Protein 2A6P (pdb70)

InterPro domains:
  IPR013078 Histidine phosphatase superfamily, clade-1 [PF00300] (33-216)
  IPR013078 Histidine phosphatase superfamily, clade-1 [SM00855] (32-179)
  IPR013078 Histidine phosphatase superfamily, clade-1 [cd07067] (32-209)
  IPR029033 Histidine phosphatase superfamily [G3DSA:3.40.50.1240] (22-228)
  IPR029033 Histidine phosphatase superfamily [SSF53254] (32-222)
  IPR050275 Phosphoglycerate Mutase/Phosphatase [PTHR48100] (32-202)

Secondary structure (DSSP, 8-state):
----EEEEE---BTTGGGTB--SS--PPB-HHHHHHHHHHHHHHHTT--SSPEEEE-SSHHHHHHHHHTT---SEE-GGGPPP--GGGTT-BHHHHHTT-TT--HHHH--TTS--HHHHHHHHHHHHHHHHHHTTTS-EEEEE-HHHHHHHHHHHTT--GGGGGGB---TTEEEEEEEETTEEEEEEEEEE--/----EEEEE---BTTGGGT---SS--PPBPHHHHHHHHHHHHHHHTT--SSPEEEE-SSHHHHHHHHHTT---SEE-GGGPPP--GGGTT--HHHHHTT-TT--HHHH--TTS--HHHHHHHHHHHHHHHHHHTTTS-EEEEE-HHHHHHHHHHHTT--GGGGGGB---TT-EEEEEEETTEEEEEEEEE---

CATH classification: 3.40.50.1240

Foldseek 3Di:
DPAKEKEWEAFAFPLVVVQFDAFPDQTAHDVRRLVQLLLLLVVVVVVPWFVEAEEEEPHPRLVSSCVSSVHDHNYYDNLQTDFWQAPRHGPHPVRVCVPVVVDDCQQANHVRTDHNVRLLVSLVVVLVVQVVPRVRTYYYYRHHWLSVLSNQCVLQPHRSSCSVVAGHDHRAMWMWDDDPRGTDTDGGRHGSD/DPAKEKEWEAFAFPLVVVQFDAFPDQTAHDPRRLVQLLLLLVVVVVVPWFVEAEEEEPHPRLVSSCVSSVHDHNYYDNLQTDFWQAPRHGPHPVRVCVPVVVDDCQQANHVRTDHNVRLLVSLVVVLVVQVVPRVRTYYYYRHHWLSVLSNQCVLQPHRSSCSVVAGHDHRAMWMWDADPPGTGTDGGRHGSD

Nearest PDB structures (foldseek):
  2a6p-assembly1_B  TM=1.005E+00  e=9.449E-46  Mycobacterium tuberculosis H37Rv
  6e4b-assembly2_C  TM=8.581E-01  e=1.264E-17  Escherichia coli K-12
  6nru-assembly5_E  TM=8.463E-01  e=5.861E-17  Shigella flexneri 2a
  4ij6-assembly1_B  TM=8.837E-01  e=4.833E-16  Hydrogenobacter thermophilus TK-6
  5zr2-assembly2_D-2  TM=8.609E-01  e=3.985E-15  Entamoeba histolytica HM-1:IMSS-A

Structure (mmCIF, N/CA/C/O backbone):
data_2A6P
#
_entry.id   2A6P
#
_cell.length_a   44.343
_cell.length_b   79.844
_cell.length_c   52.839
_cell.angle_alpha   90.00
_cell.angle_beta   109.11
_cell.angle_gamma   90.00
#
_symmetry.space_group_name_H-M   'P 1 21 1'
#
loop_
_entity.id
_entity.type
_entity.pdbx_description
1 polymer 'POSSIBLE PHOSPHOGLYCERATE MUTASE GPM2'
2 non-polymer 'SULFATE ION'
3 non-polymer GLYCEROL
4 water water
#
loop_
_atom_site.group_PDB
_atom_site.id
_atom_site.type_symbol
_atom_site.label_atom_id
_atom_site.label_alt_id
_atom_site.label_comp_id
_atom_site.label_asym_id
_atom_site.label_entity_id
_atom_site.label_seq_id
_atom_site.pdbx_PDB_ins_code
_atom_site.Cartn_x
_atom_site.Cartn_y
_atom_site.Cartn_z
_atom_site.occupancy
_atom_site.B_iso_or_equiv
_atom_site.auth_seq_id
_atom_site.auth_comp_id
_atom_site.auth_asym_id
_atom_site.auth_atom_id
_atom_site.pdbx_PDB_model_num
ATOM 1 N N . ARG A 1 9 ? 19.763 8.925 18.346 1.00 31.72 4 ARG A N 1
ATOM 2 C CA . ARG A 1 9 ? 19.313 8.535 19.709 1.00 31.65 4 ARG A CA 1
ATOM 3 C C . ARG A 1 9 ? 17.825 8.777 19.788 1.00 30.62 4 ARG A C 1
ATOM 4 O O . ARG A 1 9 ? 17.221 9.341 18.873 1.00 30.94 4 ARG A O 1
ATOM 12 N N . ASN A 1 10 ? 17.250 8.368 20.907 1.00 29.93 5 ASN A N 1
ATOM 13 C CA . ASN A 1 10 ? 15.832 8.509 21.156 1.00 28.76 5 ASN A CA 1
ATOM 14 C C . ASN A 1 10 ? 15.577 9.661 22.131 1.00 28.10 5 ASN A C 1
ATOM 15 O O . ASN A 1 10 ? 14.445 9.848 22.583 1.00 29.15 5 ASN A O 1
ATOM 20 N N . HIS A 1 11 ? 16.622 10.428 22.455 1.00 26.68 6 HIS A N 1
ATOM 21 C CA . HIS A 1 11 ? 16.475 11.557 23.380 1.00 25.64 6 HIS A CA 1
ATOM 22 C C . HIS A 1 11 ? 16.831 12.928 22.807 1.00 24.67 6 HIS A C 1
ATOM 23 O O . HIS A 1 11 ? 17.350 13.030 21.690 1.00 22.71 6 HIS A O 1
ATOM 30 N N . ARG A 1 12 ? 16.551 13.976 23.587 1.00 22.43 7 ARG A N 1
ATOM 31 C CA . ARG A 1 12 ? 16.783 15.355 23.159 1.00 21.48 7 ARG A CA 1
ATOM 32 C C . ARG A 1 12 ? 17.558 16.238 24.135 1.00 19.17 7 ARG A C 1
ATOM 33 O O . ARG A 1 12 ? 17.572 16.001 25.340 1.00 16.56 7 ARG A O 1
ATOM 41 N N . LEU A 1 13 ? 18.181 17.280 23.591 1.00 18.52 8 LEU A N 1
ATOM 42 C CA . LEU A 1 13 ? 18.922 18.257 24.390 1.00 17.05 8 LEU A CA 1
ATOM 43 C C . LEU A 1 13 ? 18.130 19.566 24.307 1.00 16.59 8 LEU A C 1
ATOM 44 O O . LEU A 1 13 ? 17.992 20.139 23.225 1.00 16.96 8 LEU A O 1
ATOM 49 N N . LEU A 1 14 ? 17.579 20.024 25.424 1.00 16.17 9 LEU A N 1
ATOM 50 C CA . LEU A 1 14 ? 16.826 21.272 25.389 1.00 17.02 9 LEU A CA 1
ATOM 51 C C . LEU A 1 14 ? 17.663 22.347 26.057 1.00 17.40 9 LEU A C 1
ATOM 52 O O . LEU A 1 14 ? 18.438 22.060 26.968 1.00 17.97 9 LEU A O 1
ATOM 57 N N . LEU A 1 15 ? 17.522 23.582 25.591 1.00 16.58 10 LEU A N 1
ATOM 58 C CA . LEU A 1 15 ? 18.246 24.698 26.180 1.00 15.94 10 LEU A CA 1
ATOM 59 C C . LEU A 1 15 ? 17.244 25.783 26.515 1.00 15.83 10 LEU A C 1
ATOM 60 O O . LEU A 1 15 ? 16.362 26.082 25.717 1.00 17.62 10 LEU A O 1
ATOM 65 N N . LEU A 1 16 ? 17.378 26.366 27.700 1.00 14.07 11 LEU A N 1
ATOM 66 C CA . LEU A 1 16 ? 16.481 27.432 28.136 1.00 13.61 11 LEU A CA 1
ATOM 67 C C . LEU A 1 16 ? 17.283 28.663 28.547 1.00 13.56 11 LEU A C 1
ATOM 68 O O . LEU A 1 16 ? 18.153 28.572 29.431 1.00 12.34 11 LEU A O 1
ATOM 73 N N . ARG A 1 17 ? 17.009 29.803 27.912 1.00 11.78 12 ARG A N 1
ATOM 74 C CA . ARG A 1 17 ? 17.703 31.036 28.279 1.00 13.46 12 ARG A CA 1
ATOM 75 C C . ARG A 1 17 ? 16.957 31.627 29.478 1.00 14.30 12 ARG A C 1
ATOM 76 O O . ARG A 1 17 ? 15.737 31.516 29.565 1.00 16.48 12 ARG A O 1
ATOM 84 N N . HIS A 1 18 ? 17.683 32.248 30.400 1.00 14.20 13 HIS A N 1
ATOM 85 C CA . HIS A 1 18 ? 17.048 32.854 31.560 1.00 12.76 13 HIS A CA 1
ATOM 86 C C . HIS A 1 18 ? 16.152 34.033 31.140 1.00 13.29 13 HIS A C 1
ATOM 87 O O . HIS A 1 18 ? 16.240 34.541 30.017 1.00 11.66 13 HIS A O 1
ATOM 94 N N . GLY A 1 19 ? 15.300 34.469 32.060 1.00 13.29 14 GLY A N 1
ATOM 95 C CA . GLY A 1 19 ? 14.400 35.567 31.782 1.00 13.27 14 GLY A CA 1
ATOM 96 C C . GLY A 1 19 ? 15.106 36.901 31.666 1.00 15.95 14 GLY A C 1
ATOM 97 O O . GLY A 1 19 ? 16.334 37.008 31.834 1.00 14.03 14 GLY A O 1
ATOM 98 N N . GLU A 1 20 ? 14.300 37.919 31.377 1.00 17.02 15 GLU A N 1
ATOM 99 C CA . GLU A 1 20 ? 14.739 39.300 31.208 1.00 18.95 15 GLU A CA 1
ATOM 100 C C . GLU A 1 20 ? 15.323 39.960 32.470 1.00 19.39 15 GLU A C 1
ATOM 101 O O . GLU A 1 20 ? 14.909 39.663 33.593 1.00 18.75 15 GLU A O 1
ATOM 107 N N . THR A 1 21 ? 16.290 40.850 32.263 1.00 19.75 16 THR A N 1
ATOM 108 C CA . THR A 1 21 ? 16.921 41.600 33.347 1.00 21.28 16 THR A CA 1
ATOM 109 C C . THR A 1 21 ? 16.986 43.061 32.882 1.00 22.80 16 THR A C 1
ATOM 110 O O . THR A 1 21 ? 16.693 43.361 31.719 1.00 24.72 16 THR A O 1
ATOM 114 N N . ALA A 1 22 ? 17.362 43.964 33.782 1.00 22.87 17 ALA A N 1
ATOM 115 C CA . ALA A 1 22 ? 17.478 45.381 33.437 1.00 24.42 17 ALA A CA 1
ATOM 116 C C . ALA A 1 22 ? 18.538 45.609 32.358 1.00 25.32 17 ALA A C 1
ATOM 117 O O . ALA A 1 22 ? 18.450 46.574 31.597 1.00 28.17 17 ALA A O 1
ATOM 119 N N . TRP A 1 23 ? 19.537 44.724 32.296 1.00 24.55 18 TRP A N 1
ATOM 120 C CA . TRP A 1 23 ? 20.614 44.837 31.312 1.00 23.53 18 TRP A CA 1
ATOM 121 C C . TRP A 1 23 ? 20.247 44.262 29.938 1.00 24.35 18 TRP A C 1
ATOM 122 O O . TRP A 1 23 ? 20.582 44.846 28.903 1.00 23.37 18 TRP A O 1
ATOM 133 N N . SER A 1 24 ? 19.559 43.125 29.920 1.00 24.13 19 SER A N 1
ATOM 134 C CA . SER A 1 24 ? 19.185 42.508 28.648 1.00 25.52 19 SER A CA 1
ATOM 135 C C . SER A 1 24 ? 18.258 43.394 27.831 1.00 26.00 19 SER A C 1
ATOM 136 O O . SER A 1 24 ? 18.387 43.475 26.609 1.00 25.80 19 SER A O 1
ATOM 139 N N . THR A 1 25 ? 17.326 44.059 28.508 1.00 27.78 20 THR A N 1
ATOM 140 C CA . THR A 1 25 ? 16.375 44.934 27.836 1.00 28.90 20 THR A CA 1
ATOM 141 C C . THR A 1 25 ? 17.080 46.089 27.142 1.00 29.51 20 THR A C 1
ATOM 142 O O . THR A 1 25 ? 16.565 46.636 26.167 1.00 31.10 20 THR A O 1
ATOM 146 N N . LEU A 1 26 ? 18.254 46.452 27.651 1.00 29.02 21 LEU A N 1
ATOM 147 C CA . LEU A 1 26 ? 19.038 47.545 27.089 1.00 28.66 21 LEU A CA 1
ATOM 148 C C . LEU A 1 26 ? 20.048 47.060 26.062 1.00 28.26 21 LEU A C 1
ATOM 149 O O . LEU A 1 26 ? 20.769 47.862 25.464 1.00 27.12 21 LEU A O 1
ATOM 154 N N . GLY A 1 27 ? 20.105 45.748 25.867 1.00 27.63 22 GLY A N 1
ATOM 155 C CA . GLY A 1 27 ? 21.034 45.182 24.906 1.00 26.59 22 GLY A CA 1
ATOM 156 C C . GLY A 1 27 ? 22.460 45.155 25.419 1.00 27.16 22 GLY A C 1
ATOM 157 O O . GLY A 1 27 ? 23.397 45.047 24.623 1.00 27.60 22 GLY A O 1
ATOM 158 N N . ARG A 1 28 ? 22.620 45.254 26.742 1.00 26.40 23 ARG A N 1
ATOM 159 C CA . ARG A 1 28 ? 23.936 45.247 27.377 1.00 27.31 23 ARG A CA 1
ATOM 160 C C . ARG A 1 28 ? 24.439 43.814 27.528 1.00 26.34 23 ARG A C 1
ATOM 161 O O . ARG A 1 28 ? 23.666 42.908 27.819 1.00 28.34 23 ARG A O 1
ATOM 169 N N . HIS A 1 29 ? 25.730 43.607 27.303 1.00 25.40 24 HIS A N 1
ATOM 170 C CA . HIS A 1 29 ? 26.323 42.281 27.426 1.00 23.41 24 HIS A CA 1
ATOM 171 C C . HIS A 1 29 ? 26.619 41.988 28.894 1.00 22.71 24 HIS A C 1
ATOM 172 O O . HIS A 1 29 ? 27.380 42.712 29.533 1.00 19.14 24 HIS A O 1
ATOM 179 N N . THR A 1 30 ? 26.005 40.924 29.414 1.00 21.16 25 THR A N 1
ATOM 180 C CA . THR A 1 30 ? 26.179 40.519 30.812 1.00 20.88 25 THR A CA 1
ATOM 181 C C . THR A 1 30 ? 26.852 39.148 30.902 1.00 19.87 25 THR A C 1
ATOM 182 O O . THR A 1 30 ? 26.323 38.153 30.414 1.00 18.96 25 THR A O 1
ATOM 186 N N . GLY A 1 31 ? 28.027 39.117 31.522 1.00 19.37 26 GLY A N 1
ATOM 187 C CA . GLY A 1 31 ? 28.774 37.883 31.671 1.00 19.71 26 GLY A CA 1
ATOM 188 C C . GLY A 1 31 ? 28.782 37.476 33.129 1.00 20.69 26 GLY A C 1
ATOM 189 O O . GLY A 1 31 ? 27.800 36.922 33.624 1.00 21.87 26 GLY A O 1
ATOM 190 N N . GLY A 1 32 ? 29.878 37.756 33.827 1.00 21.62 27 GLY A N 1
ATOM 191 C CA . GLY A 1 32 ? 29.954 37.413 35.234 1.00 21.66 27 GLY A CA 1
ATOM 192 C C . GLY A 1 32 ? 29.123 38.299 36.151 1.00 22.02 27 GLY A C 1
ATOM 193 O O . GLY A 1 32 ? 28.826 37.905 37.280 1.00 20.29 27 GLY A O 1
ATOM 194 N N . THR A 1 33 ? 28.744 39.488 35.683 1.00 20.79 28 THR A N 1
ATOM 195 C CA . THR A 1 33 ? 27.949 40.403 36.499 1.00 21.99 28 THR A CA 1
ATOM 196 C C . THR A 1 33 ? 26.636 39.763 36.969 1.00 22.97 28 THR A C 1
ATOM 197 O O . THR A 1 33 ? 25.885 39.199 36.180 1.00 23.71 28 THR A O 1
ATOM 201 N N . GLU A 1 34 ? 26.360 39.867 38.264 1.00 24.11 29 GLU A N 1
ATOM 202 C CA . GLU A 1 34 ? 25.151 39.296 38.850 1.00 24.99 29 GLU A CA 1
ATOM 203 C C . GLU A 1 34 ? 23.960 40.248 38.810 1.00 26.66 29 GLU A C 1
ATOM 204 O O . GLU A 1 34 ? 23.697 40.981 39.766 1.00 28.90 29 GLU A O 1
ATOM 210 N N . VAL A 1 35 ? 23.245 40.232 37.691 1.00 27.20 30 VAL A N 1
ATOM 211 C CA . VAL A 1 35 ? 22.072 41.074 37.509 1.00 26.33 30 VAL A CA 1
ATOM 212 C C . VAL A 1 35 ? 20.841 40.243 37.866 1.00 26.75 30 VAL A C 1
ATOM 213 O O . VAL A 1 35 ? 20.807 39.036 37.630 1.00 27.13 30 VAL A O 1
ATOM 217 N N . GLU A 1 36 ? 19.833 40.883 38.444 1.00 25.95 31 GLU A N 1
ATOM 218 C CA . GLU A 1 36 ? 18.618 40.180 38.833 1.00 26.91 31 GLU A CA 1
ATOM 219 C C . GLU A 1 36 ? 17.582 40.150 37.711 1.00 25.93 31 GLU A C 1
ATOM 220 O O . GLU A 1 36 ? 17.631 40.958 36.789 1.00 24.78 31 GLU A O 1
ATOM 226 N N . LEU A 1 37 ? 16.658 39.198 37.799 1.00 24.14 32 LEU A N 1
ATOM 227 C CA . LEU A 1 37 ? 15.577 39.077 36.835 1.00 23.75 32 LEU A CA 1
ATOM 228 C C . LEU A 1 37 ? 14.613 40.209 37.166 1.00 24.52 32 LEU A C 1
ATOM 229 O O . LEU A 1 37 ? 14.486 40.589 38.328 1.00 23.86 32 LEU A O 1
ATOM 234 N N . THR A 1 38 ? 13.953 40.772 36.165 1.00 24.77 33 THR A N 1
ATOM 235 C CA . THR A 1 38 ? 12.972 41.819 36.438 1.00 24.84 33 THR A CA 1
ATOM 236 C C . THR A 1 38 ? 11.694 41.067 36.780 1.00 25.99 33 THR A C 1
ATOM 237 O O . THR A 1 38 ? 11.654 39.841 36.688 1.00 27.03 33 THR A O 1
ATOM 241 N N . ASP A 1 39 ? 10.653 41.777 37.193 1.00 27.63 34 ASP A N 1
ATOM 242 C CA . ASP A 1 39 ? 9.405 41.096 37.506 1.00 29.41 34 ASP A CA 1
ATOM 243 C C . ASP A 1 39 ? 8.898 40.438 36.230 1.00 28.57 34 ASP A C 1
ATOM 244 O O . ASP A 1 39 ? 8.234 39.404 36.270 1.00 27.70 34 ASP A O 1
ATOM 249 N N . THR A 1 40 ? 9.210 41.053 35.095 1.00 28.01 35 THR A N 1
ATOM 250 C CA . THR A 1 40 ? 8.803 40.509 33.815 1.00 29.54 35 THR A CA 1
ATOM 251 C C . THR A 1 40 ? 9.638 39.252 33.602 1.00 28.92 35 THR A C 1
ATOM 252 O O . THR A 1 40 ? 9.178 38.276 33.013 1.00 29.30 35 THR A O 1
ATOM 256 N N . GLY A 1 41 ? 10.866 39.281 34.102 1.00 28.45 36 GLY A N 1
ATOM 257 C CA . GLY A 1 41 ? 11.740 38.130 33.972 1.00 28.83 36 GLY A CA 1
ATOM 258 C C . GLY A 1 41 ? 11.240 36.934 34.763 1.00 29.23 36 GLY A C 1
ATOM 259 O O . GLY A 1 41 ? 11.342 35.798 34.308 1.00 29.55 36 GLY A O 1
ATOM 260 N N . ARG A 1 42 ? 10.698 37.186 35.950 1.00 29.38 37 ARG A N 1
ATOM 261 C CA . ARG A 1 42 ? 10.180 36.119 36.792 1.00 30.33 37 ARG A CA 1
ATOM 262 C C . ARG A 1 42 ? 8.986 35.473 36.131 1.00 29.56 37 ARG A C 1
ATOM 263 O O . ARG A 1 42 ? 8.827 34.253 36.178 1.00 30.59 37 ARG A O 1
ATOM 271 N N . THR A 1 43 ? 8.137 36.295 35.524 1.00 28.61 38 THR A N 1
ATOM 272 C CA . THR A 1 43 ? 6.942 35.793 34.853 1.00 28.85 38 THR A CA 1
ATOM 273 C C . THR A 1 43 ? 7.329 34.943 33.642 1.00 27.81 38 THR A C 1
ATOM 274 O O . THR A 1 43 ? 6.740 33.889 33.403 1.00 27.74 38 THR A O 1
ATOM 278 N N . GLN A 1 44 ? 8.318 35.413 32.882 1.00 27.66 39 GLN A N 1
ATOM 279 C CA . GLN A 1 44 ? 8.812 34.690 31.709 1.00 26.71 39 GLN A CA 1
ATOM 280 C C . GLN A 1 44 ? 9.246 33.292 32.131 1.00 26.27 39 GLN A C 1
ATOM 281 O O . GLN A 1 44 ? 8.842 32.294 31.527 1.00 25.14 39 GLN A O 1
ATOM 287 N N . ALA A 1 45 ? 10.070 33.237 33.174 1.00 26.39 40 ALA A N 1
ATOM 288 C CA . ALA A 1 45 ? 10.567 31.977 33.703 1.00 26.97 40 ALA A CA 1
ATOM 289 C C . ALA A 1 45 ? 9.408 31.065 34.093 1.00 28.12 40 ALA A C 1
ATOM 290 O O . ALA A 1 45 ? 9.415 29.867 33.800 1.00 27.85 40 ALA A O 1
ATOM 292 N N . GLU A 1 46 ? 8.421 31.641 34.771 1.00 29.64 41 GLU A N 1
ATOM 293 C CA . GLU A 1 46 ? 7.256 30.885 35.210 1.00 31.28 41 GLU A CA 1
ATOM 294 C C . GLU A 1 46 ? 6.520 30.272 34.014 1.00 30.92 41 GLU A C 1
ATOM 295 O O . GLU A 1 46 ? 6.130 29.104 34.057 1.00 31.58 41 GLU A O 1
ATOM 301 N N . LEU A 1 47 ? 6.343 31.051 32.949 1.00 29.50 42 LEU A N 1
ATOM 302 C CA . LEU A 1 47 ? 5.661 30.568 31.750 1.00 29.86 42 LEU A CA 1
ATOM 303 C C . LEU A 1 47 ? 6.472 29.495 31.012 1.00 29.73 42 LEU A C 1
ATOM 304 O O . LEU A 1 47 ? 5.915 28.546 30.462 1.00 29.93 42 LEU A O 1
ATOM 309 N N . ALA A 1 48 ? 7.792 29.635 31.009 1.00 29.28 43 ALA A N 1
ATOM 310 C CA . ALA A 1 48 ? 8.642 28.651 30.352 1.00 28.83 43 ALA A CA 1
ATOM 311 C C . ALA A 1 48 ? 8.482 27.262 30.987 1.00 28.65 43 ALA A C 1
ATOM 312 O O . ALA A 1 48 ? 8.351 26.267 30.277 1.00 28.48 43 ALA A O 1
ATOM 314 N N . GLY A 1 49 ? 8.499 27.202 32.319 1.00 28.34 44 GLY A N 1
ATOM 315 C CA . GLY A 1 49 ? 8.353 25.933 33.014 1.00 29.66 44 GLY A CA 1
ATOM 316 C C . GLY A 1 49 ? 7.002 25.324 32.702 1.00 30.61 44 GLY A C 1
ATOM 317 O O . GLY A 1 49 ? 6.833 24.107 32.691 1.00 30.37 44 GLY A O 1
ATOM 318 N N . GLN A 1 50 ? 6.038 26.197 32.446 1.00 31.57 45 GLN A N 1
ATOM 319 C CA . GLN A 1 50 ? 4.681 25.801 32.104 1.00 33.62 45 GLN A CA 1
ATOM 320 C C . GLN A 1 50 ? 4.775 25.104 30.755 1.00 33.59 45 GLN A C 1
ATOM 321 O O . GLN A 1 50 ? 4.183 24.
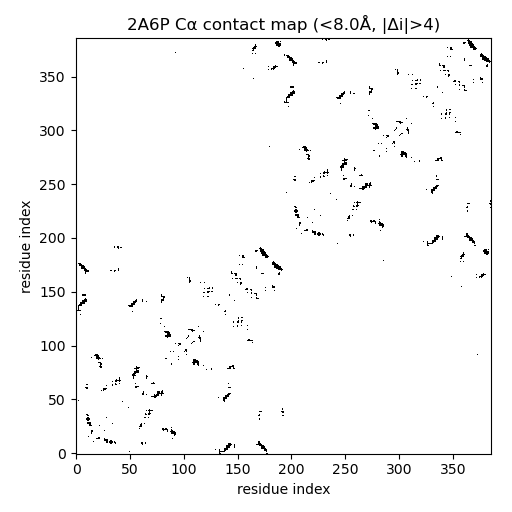044 30.532 1.00 33.88 45 GLN A O 1
ATOM 327 N N . LEU A 1 51 ? 5.541 25.721 29.862 1.00 33.64 46 LEU A N 1
ATOM 328 C CA . LEU A 1 51 ? 5.760 25.209 28.516 1.00 33.19 46 LEU A CA 1
ATOM 329 C C . LEU A 1 51 ? 6.578 23.907 28.511 1.00 32.78 46 LEU A C 1
ATOM 330 O O . LEU A 1 51 ? 6.308 23.003 27.716 1.00 31.80 46 LEU A O 1
ATOM 335 N N . LEU A 1 52 ? 7.572 23.820 29.396 1.00 32.23 47 LEU A N 1
ATOM 336 C CA . LEU A 1 52 ? 8.403 22.624 29.489 1.00 33.31 47 LEU A CA 1
ATOM 337 C C . LEU A 1 52 ? 7.525 21.460 29.934 1.00 35.12 47 LEU A C 1
ATOM 338 O O . LEU A 1 52 ? 7.777 20.300 29.602 1.00 34.25 47 LEU A O 1
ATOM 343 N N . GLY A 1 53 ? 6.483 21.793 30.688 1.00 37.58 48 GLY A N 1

EXERCISE: Repeat exactly the lines of the listing from its first line through the line that holds "IPR050275 Phosphoglycerate Mutase/Phosphatase". Nothing else should appear.

EXERCISE RESPONSE:
Protein 2A6P (pdb70)

InterPro domains:
  IPR013078 Histidine phosphatase superfamily, clade-1 [PF00300] (33-216)
  IPR013078 Histidine phosphatase superfamily, clade-1 [SM00855] (32-179)
  IPR013078 Histidine phosphatase superfamily, clade-1 [cd07067] (32-209)
  IPR029033 Histidine phosphatase superfamily [G3DSA:3.40.50.1240] (22-228)
  IPR029033 Histidine phosphatase superfamily [SSF53254] (32-222)
  IPR050275 Phosphoglycerate Mutase/Phosphatase [PTHR48100] (32-202)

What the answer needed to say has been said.